╭─ Data for review

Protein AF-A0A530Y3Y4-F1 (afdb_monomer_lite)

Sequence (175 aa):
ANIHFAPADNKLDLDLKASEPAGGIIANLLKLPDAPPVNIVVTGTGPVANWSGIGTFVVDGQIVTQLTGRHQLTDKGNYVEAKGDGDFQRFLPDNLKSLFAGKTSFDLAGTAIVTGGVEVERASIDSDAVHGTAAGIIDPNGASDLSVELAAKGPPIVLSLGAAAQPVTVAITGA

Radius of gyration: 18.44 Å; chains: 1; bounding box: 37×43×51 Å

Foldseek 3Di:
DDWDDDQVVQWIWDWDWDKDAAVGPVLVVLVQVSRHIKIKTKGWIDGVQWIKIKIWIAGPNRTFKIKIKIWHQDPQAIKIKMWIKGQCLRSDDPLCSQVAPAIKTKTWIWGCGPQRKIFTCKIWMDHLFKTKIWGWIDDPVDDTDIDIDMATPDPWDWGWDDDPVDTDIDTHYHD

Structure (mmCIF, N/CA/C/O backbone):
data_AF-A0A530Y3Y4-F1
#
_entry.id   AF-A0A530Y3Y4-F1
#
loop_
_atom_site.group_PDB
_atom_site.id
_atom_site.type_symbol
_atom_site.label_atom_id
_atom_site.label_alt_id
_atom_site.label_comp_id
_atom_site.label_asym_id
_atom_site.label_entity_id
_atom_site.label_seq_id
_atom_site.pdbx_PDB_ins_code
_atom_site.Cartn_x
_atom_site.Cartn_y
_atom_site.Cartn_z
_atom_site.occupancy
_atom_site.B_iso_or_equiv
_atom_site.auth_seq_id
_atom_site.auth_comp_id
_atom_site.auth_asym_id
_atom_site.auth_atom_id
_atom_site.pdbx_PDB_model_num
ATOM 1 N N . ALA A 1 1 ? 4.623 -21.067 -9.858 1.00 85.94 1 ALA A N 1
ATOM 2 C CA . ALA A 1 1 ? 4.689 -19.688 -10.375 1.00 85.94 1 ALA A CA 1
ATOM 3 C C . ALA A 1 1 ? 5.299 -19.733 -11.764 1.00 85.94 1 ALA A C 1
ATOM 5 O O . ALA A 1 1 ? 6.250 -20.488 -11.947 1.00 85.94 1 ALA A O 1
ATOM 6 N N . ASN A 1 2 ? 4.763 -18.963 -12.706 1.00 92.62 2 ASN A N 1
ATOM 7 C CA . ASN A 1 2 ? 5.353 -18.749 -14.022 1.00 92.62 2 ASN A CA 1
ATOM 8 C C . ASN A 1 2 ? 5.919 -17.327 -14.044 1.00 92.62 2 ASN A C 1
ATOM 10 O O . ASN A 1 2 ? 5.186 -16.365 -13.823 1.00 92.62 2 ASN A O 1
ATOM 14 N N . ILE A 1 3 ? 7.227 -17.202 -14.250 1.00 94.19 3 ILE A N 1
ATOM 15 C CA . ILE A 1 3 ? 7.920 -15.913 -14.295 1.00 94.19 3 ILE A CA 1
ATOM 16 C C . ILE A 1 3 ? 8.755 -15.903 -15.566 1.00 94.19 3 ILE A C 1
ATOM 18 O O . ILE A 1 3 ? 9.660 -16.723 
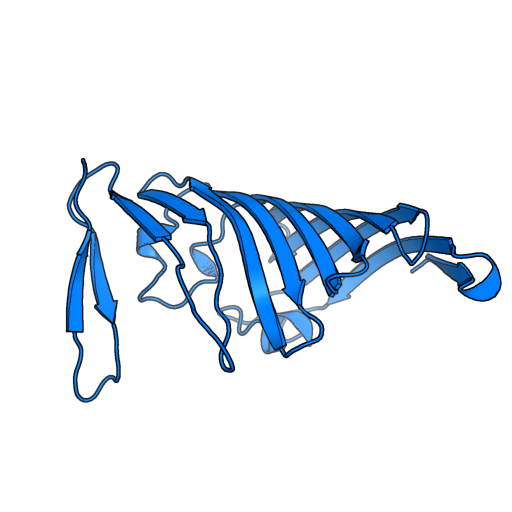-15.719 1.00 94.19 3 ILE A O 1
ATOM 22 N N . HIS A 1 4 ? 8.452 -14.982 -16.469 1.00 95.19 4 HIS A N 1
ATOM 23 C CA . HIS A 1 4 ? 9.231 -14.751 -17.673 1.00 95.19 4 HIS A CA 1
ATOM 24 C C . HIS A 1 4 ? 9.903 -13.387 -17.558 1.00 95.19 4 HIS A C 1
ATOM 26 O O . HIS A 1 4 ? 9.316 -12.355 -17.874 1.00 95.19 4 HIS A O 1
ATOM 32 N N . PHE A 1 5 ? 11.133 -13.402 -17.053 1.00 94.94 5 PHE A N 1
ATOM 33 C CA . PHE A 1 5 ? 11.953 -12.214 -16.865 1.00 94.94 5 PHE A CA 1
ATOM 34 C C . PHE A 1 5 ? 13.073 -12.188 -17.907 1.00 94.94 5 PHE A C 1
ATOM 36 O O . PHE A 1 5 ? 13.976 -13.024 -17.875 1.00 94.94 5 PHE A O 1
ATOM 43 N N . ALA A 1 6 ? 13.001 -11.223 -18.822 1.00 95.00 6 ALA A N 1
ATOM 44 C CA . ALA A 1 6 ? 13.981 -11.002 -19.879 1.00 95.00 6 ALA A CA 1
ATOM 45 C C . ALA A 1 6 ? 14.365 -9.509 -19.900 1.00 95.00 6 ALA A C 1
ATOM 47 O O . ALA A 1 6 ? 13.812 -8.728 -20.675 1.00 95.00 6 ALA A O 1
ATOM 48 N N . PRO A 1 7 ? 15.282 -9.063 -19.019 1.00 92.19 7 PRO A N 1
ATOM 49 C CA . PRO A 1 7 ? 15.615 -7.644 -18.875 1.00 92.19 7 PRO A CA 1
ATOM 50 C C . PRO A 1 7 ? 16.332 -7.062 -20.098 1.00 92.19 7 PRO A C 1
ATOM 52 O O . PRO A 1 7 ? 16.133 -5.891 -20.402 1.00 92.19 7 PRO A O 1
ATOM 55 N N . ALA A 1 8 ? 17.112 -7.870 -20.827 1.00 95.00 8 ALA A N 1
ATOM 56 C CA . ALA A 1 8 ? 17.732 -7.453 -22.089 1.00 95.00 8 ALA A CA 1
ATOM 57 C C . ALA A 1 8 ? 16.685 -7.110 -23.164 1.00 95.00 8 ALA A C 1
ATOM 59 O O . ALA A 1 8 ? 16.895 -6.198 -23.957 1.00 95.00 8 ALA A O 1
ATOM 60 N N . ASP A 1 9 ? 15.532 -7.783 -23.117 1.00 95.62 9 ASP A N 1
ATOM 61 C CA . ASP A 1 9 ? 14.381 -7.540 -23.991 1.00 95.62 9 ASP A CA 1
ATOM 62 C C . ASP A 1 9 ? 13.366 -6.577 -23.353 1.00 95.62 9 ASP A C 1
ATOM 64 O O . ASP A 1 9 ? 12.271 -6.384 -23.881 1.00 95.62 9 ASP A O 1
ATOM 68 N N . ASN A 1 10 ? 13.717 -5.994 -22.197 1.00 94.75 10 ASN A N 1
ATOM 69 C CA . ASN A 1 10 ? 12.855 -5.160 -21.371 1.00 94.75 10 ASN A CA 1
ATOM 70 C C . ASN A 1 10 ? 11.478 -5.804 -21.173 1.00 94.75 10 ASN A C 1
ATOM 72 O O . ASN A 1 10 ? 10.474 -5.192 -21.509 1.00 94.75 10 ASN A O 1
ATOM 76 N N . LYS A 1 11 ? 11.420 -7.043 -20.671 1.00 96.38 11 LYS A N 1
ATOM 77 C CA . LYS A 1 11 ? 10.168 -7.799 -20.531 1.00 96.38 11 LYS A CA 1
ATOM 78 C C . LYS A 1 11 ? 10.027 -8.509 -19.181 1.00 96.38 11 LYS A C 1
ATOM 80 O O . LYS A 1 11 ? 10.968 -9.143 -18.697 1.00 96.38 11 LYS A O 1
ATOM 85 N N . LEU A 1 12 ? 8.820 -8.433 -18.615 1.00 96.44 12 LEU A N 1
ATOM 86 C CA . LEU A 1 12 ? 8.391 -9.169 -17.430 1.00 96.44 12 LEU A CA 1
ATOM 87 C C . LEU A 1 12 ? 6.942 -9.659 -17.588 1.00 96.44 12 LEU A C 1
ATOM 89 O O . LEU A 1 12 ? 6.009 -8.856 -17.558 1.00 96.44 12 LEU A O 1
ATOM 93 N N . ASP A 1 13 ? 6.760 -10.978 -17.681 1.00 96.50 13 ASP A N 1
ATOM 94 C CA . ASP A 1 13 ? 5.459 -11.627 -17.480 1.00 96.50 13 ASP A CA 1
ATOM 95 C C . ASP A 1 13 ? 5.471 -12.366 -16.133 1.00 96.50 13 ASP A C 1
ATOM 97 O O . ASP A 1 13 ? 6.392 -13.136 -15.840 1.00 96.50 13 ASP A O 1
ATOM 101 N N . LEU A 1 14 ? 4.451 -12.139 -15.309 1.00 96.44 14 LEU A N 1
ATOM 102 C CA . LEU A 1 14 ? 4.308 -12.715 -13.976 1.00 96.44 14 LEU A CA 1
ATOM 103 C C . LEU A 1 14 ? 2.938 -13.383 -13.846 1.00 96.44 14 LEU A C 1
ATOM 105 O O . LEU A 1 14 ? 1.915 -12.736 -14.041 1.00 96.44 14 LEU A O 1
ATOM 109 N N . ASP A 1 15 ? 2.928 -14.659 -13.471 1.00 97.06 15 ASP A N 1
ATOM 110 C CA . ASP A 1 15 ? 1.767 -15.404 -12.970 1.00 97.06 15 ASP A CA 1
ATOM 111 C C . ASP A 1 15 ? 2.205 -16.152 -11.703 1.00 97.06 15 ASP A C 1
ATOM 113 O O . ASP A 1 15 ? 2.773 -17.255 -11.718 1.00 97.06 15 ASP A O 1
ATOM 117 N N . LEU A 1 16 ? 2.019 -15.478 -10.575 1.00 95.62 16 LEU A N 1
ATOM 118 C CA . LEU A 1 16 ? 2.369 -15.951 -9.248 1.00 95.62 16 LEU A CA 1
ATOM 119 C C . LEU A 1 16 ? 1.106 -16.393 -8.517 1.00 95.62 16 LEU A C 1
ATOM 121 O O . LEU A 1 16 ? 0.160 -15.630 -8.355 1.00 95.62 16 LEU A O 1
ATOM 125 N N . LYS A 1 17 ? 1.145 -17.620 -8.002 1.00 95.69 17 LYS A N 1
ATOM 126 C CA . LYS A 1 17 ? 0.194 -18.143 -7.023 1.00 95.69 17 LYS A CA 1
ATOM 127 C C . LYS A 1 17 ? 1.010 -18.654 -5.849 1.00 95.69 17 LYS A C 1
ATOM 129 O O . LYS A 1 17 ? 1.768 -19.613 -6.010 1.00 95.69 17 LYS A O 1
ATOM 134 N N . ALA A 1 18 ? 0.901 -17.975 -4.718 1.00 94.31 18 ALA A N 1
ATOM 135 C CA . ALA A 1 18 ? 1.558 -18.338 -3.473 1.00 94.31 18 ALA A CA 1
ATOM 136 C C . ALA A 1 18 ? 0.486 -18.677 -2.436 1.00 94.31 18 ALA A C 1
ATOM 138 O O . ALA A 1 18 ? -0.497 -17.953 -2.306 1.00 94.31 18 ALA A O 1
ATOM 139 N N . SER A 1 19 ? 0.676 -19.782 -1.722 1.00 96.81 19 SER A N 1
ATOM 140 C CA . SER A 1 19 ? -0.192 -20.224 -0.634 1.00 96.81 19 SER A CA 1
ATOM 141 C C . SER A 1 19 ? 0.699 -20.571 0.542 1.00 96.81 19 SER A C 1
ATOM 143 O O . SER A 1 19 ? 1.545 -21.458 0.434 1.00 96.81 19 SER A O 1
ATOM 145 N N . GLU A 1 20 ? 0.493 -19.892 1.658 1.00 96.75 20 GLU A N 1
ATOM 146 C CA . GLU A 1 20 ? 1.196 -20.145 2.905 1.00 96.75 20 GLU A CA 1
ATOM 147 C C . GLU A 1 20 ? 0.195 -20.565 3.990 1.00 96.75 20 GLU A C 1
ATOM 149 O O . GLU A 1 20 ? -0.891 -19.981 4.088 1.00 96.75 20 GLU A O 1
ATOM 154 N N . PRO A 1 21 ? 0.521 -21.586 4.803 1.00 97.44 21 PRO A N 1
ATOM 155 C CA . PRO A 1 21 ? -0.318 -21.980 5.927 1.00 97.44 21 PRO A CA 1
ATOM 156 C C . PRO A 1 21 ? -0.277 -20.923 7.041 1.00 97.44 21 PRO A C 1
ATOM 158 O O . PRO A 1 21 ? 0.479 -19.951 6.977 1.00 97.44 21 PRO A O 1
ATOM 161 N N . ALA A 1 22 ? -1.069 -21.142 8.093 1.00 97.12 22 ALA A N 1
ATOM 162 C CA . ALA A 1 22 ? -0.974 -20.343 9.310 1.00 97.12 22 ALA A CA 1
ATOM 163 C C . ALA A 1 22 ? 0.471 -20.330 9.844 1.00 97.12 22 ALA A C 1
ATOM 165 O O . ALA A 1 22 ? 1.160 -21.354 9.824 1.00 97.12 22 ALA A O 1
ATOM 166 N N . GLY A 1 23 ? 0.937 -19.166 10.293 1.00 96.12 23 GLY A N 1
ATOM 167 C CA . GLY A 1 23 ? 2.326 -18.947 10.697 1.00 96.12 23 GLY A CA 1
ATOM 168 C C . GLY A 1 23 ? 3.319 -18.816 9.534 1.00 96.12 23 GLY A C 1
ATOM 169 O O . GLY A 1 23 ? 4.523 -18.891 9.768 1.00 96.12 23 GLY A O 1
ATOM 170 N N . GLY A 1 24 ? 2.848 -18.624 8.296 1.00 95.94 24 GLY A N 1
ATOM 171 C CA . GLY A 1 24 ? 3.682 -18.401 7.110 1.00 95.94 24 GLY A CA 1
ATOM 172 C C . GLY A 1 24 ? 4.528 -17.120 7.145 1.00 95.94 24 GLY A C 1
ATOM 173 O O . GLY A 1 24 ? 4.348 -16.246 7.997 1.00 95.94 24 GLY A O 1
ATOM 174 N N . ILE A 1 25 ? 5.465 -16.988 6.204 1.00 95.44 25 ILE A N 1
ATOM 175 C CA . ILE A 1 25 ? 6.408 -15.861 6.133 1.00 95.44 25 ILE A CA 1
ATOM 176 C C . ILE A 1 25 ? 5.660 -14.541 5.931 1.00 95.44 25 ILE A C 1
ATOM 178 O O . ILE A 1 25 ? 5.940 -13.570 6.631 1.00 95.44 25 ILE A O 1
ATOM 182 N N . ILE A 1 26 ? 4.691 -14.504 5.017 1.00 91.56 26 ILE A N 1
ATOM 183 C CA . ILE A 1 26 ? 3.916 -13.305 4.684 1.00 91.56 26 ILE A CA 1
ATOM 184 C C . ILE A 1 26 ? 3.095 -12.845 5.888 1.00 91.56 26 ILE A C 1
ATOM 186 O O . ILE A 1 26 ? 3.125 -11.665 6.238 1.00 91.56 26 ILE A O 1
ATOM 190 N N . ALA A 1 27 ? 2.393 -13.773 6.544 1.00 92.88 27 ALA A N 1
ATOM 191 C CA . ALA A 1 27 ? 1.574 -13.458 7.710 1.00 92.88 27 ALA A CA 1
ATOM 192 C C . ALA A 1 27 ? 2.418 -12.843 8.840 1.00 92.88 27 ALA A C 1
ATOM 194 O O . ALA A 1 27 ? 2.010 -11.857 9.454 1.00 92.88 27 ALA A O 1
ATOM 195 N N . ASN A 1 28 ? 3.628 -13.366 9.062 1.00 92.50 28 ASN A N 1
ATOM 196 C CA . ASN A 1 28 ? 4.558 -12.841 10.062 1.00 92.50 28 ASN A CA 1
ATOM 197 C C . ASN A 1 28 ? 5.216 -11.517 9.644 1.00 92.50 28 ASN A C 1
ATOM 199 O O . ASN A 1 28 ? 5.350 -10.618 10.475 1.00 92.50 28 ASN A O 1
ATOM 203 N N . LEU A 1 29 ? 5.606 -11.367 8.373 1.00 91.25 29 LEU A N 1
ATOM 204 C CA . LEU A 1 29 ? 6.209 -10.138 7.844 1.00 91.25 29 LEU A CA 1
ATOM 205 C C . LEU A 1 29 ? 5.248 -8.952 7.973 1.00 91.25 29 LEU A C 1
ATOM 207 O O . LEU A 1 29 ? 5.644 -7.871 8.405 1.00 91.25 29 LEU A O 1
ATOM 211 N N . LEU A 1 30 ? 3.981 -9.180 7.631 1.00 87.81 30 LEU A N 1
ATOM 212 C CA . LEU A 1 30 ? 2.917 -8.186 7.746 1.00 87.81 30 LEU A CA 1
ATOM 213 C C . LEU A 1 30 ? 2.370 -8.060 9.174 1.00 87.81 30 LEU A C 1
ATOM 215 O O . LEU A 1 30 ? 1.540 -7.190 9.423 1.00 87.81 30 LEU A O 1
ATOM 219 N N . LYS A 1 31 ? 2.829 -8.909 10.107 1.00 88.69 31 LYS A N 1
ATOM 220 C CA . LYS A 1 31 ? 2.347 -8.983 11.494 1.00 88.69 31 LYS A CA 1
ATOM 221 C C . LYS A 1 31 ? 0.821 -9.105 11.573 1.00 88.69 31 LYS A C 1
ATOM 223 O O . LYS A 1 31 ? 0.180 -8.422 12.371 1.00 88.69 31 LYS A O 1
ATOM 228 N N . LEU A 1 32 ? 0.241 -9.961 10.731 1.00 88.94 32 LEU A N 1
ATOM 229 C CA . LEU A 1 32 ? -1.200 -10.201 10.738 1.00 88.94 32 LEU A CA 1
ATOM 230 C C . LEU A 1 32 ? -1.607 -10.814 12.090 1.00 88.94 32 LEU A C 1
ATOM 232 O O . LEU A 1 32 ? -0.956 -11.772 12.524 1.00 88.94 32 LEU A O 1
ATOM 236 N N . PRO A 1 33 ? -2.669 -10.311 12.751 1.00 86.62 33 PRO A N 1
ATOM 237 C CA . PRO A 1 33 ? -3.186 -10.919 13.975 1.00 86.62 33 PRO A CA 1
ATOM 238 C C . PRO A 1 33 ? -3.482 -12.404 13.766 1.00 86.62 33 PRO A C 1
ATOM 240 O O . PRO A 1 33 ? -4.011 -12.774 12.723 1.00 86.62 33 PRO A O 1
ATOM 243 N N . ASP A 1 34 ? -3.091 -13.239 14.731 1.00 90.69 34 ASP A N 1
ATOM 244 C CA . ASP A 1 34 ? -3.230 -14.707 14.718 1.00 90.69 34 ASP A CA 1
ATOM 245 C C . ASP A 1 34 ? -2.491 -15.449 13.586 1.00 90.69 34 ASP A C 1
ATOM 247 O O . ASP A 1 34 ? -2.604 -16.669 13.470 1.00 90.69 34 ASP A O 1
ATOM 251 N N . ALA A 1 35 ? -1.699 -14.734 12.776 1.00 94.38 35 ALA A N 1
ATOM 252 C CA . ALA A 1 35 ? -0.929 -15.259 11.647 1.00 94.38 35 ALA A CA 1
ATOM 253 C C . ALA A 1 35 ? -1.698 -16.300 10.790 1.00 94.38 35 ALA A C 1
ATOM 255 O O . ALA A 1 35 ? -1.223 -17.428 10.628 1.00 94.38 35 ALA A O 1
ATOM 256 N N . PRO A 1 36 ? -2.880 -15.960 10.241 1.00 95.06 36 PRO A N 1
ATOM 257 C CA . PRO A 1 36 ? -3.738 -16.881 9.495 1.00 95.06 36 PRO A CA 1
ATOM 258 C C . PRO A 1 36 ? -3.087 -17.387 8.197 1.00 95.06 36 PRO A C 1
ATOM 260 O O . PRO A 1 36 ? -2.096 -16.816 7.734 1.00 95.06 36 PRO A O 1
ATOM 263 N N . PRO A 1 37 ? -3.661 -18.422 7.555 1.00 97.25 37 PRO A N 1
ATOM 264 C CA . PRO A 1 37 ? -3.276 -18.811 6.203 1.00 97.25 37 PRO A CA 1
ATOM 265 C C . PRO A 1 37 ? -3.470 -17.662 5.208 1.00 97.25 37 PRO A C 1
ATOM 267 O O . PRO A 1 37 ? -4.480 -16.948 5.248 1.00 97.25 37 PRO A O 1
ATOM 270 N N . VAL A 1 38 ? -2.528 -17.524 4.277 1.00 96.88 38 VAL A N 1
ATOM 271 C CA . VAL A 1 38 ? -2.507 -16.455 3.271 1.00 96.88 38 VAL A CA 1
ATOM 272 C C . VAL A 1 38 ? -2.381 -17.057 1.879 1.00 96.88 38 VAL A C 1
ATOM 274 O O . VAL A 1 38 ? -1.534 -17.915 1.640 1.00 96.88 38 VAL A O 1
ATOM 277 N N . ASN A 1 39 ? -3.181 -16.565 0.934 1.00 97.31 39 ASN A N 1
ATOM 278 C CA . ASN A 1 39 ? -2.959 -16.803 -0.487 1.00 97.31 39 ASN A CA 1
ATOM 279 C C . ASN A 1 39 ? -2.761 -15.472 -1.210 1.00 97.31 39 ASN A C 1
ATOM 281 O O . ASN A 1 39 ? -3.507 -14.517 -0.993 1.00 97.31 39 ASN A O 1
ATOM 285 N N . ILE A 1 40 ? -1.777 -15.431 -2.100 1.00 95.62 40 ILE A N 1
ATOM 286 C CA . ILE A 1 40 ? -1.524 -14.299 -2.986 1.00 95.62 40 ILE A CA 1
ATOM 287 C C . ILE A 1 40 ? -1.599 -14.791 -4.423 1.00 95.62 40 ILE A C 1
ATOM 289 O O . ILE A 1 40 ? -0.936 -15.765 -4.792 1.00 95.62 40 ILE A O 1
ATOM 293 N N . VAL A 1 41 ? -2.374 -14.087 -5.239 1.00 97.06 41 VAL A N 1
ATOM 294 C CA . VAL A 1 41 ? -2.363 -14.245 -6.693 1.00 97.06 41 VAL A CA 1
ATOM 295 C C . VAL A 1 41 ? -1.898 -12.932 -7.301 1.00 97.06 41 VAL A C 1
ATOM 297 O O . VAL A 1 41 ? -2.483 -11.894 -7.013 1.00 97.06 41 VAL A O 1
ATOM 300 N N . VAL A 1 42 ? -0.852 -12.964 -8.123 1.00 96.88 42 VAL A N 1
ATOM 301 C CA . VAL A 1 42 ? -0.386 -11.794 -8.877 1.00 96.88 42 VAL A CA 1
ATOM 302 C C . VAL A 1 42 ? -0.247 -12.174 -10.336 1.00 96.88 42 VAL A C 1
ATOM 304 O O . VAL A 1 42 ? 0.465 -13.120 -10.667 1.00 96.88 42 VAL A O 1
ATOM 307 N N . THR A 1 43 ? -0.892 -11.407 -11.205 1.00 98.06 43 THR A N 1
ATOM 308 C CA . THR A 1 43 ? -0.737 -11.525 -12.654 1.00 98.06 43 THR A CA 1
ATOM 309 C C . THR A 1 43 ? -0.350 -10.184 -13.238 1.00 98.06 43 THR A C 1
ATOM 311 O O . THR A 1 43 ? -0.982 -9.182 -12.915 1.00 98.06 43 THR A O 1
ATOM 314 N N . GLY A 1 44 ? 0.626 -10.143 -14.132 1.00 97.38 44 GLY A N 1
ATOM 315 C CA . GLY A 1 44 ? 0.947 -8.915 -14.846 1.00 97.38 44 GLY A CA 1
ATOM 316 C C . GLY A 1 44 ? 1.915 -9.141 -15.986 1.00 97.38 44 GLY A C 1
ATOM 317 O O . GLY A 1 44 ? 2.585 -10.168 -16.066 1.00 97.38 44 GLY A O 1
ATOM 318 N N . THR A 1 45 ? 1.963 -8.174 -16.885 1.00 95.06 45 THR A N 1
ATOM 319 C CA . THR A 1 45 ? 2.718 -8.257 -18.133 1.00 95.06 45 THR A CA 1
ATOM 320 C C . THR A 1 45 ? 3.165 -6.869 -18.535 1.00 95.06 45 THR A C 1
ATOM 322 O O . THR A 1 45 ? 2.444 -5.896 -18.314 1.00 95.06 45 THR A O 1
ATOM 325 N N . GLY A 1 46 ? 4.300 -6.784 -19.207 1.00 95.81 46 GLY A N 1
ATOM 326 C CA . GLY A 1 46 ? 4.747 -5.551 -19.834 1.00 95.81 46 GLY A CA 1
ATOM 327 C C . GLY A 1 46 ? 6.250 -5.381 -19.726 1.00 95.81 46 GLY A C 1
ATOM 328 O O . GLY A 1 46 ? 6.959 -6.302 -19.299 1.00 95.81 46 GLY A O 1
ATOM 329 N N . PRO A 1 47 ? 6.755 -4.212 -20.135 1.00 97.00 47 PRO A N 1
ATOM 330 C CA . PRO A 1 47 ? 8.161 -3.934 -19.990 1.00 97.00 47 PRO A CA 1
ATOM 331 C C . PRO A 1 47 ? 8.625 -3.915 -18.534 1.00 97.00 47 PRO A C 1
ATOM 333 O O . PRO A 1 47 ? 7.880 -3.470 -17.672 1.00 97.00 47 PRO A O 1
ATOM 336 N N . VAL A 1 48 ? 9.865 -4.328 -18.246 1.00 93.50 48 VAL A N 1
ATOM 337 C CA . VAL A 1 48 ? 10.430 -4.227 -16.878 1.00 93.50 48 VAL A CA 1
ATOM 338 C C . VAL A 1 48 ? 10.424 -2.773 -16.409 1.00 93.50 48 VAL A C 1
ATOM 340 O O . VAL A 1 48 ? 10.115 -2.490 -15.258 1.00 93.50 48 VAL A O 1
ATOM 343 N N . ALA A 1 49 ? 10.729 -1.847 -17.318 1.00 95.88 49 ALA A N 1
ATOM 344 C CA . ALA A 1 49 ? 10.696 -0.414 -17.050 1.00 95.88 49 ALA A CA 1
ATOM 345 C C . ALA A 1 49 ? 9.277 0.185 -17.021 1.00 95.88 49 ALA A C 1
ATOM 347 O O . ALA A 1 49 ? 9.148 1.378 -16.769 1.00 95.88 49 ALA A O 1
ATOM 348 N N . ASN A 1 50 ? 8.230 -0.580 -17.344 1.00 97.56 50 ASN A N 1
ATOM 349 C CA . ASN A 1 50 ? 6.849 -0.101 -17.369 1.00 97.56 50 ASN A CA 1
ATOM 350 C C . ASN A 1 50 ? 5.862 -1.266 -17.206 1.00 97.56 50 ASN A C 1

╰─

| Task objective |
Return only the stretch of the material above from the line holding "ATOM 267 O O" through the line holding "ATOM 279 C C", copied exactly.

| Written response |
ATOM 267 O O . PRO A 1 37 ? -4.480 -16.948 5.248 1.00 97.25 37 PRO A O 1
ATOM 270 N N . VAL A 1 38 ? -2.528 -17.524 4.277 1.00 96.88 38 VAL A N 1
ATOM 271 C CA . VAL A 1 38 ? -2.507 -16.455 3.271 1.00 96.88 38 VAL A CA 1
ATOM 272 C C . VAL A 1 38 ? -2.381 -17.057 1.879 1.00 96.88 38 VAL A C 1
ATOM 274 O O . VAL A 1 38 ? -1.534 -17.915 1.640 1.00 96.88 38 VAL A O 1
ATOM 277 N N . ASN A 1 39 ? -3.181 -16.565 0.934 1.00 97.31 39 ASN A N 1
ATOM 278 C CA . ASN A 1 39 ? -2.959 -16.803 -0.487 1.00 97.31 39 ASN A CA 1
ATOM 279 C C . ASN A 1 39 ? -2.761 -15.472 -1.210 1.00 97.31 39 ASN A C 1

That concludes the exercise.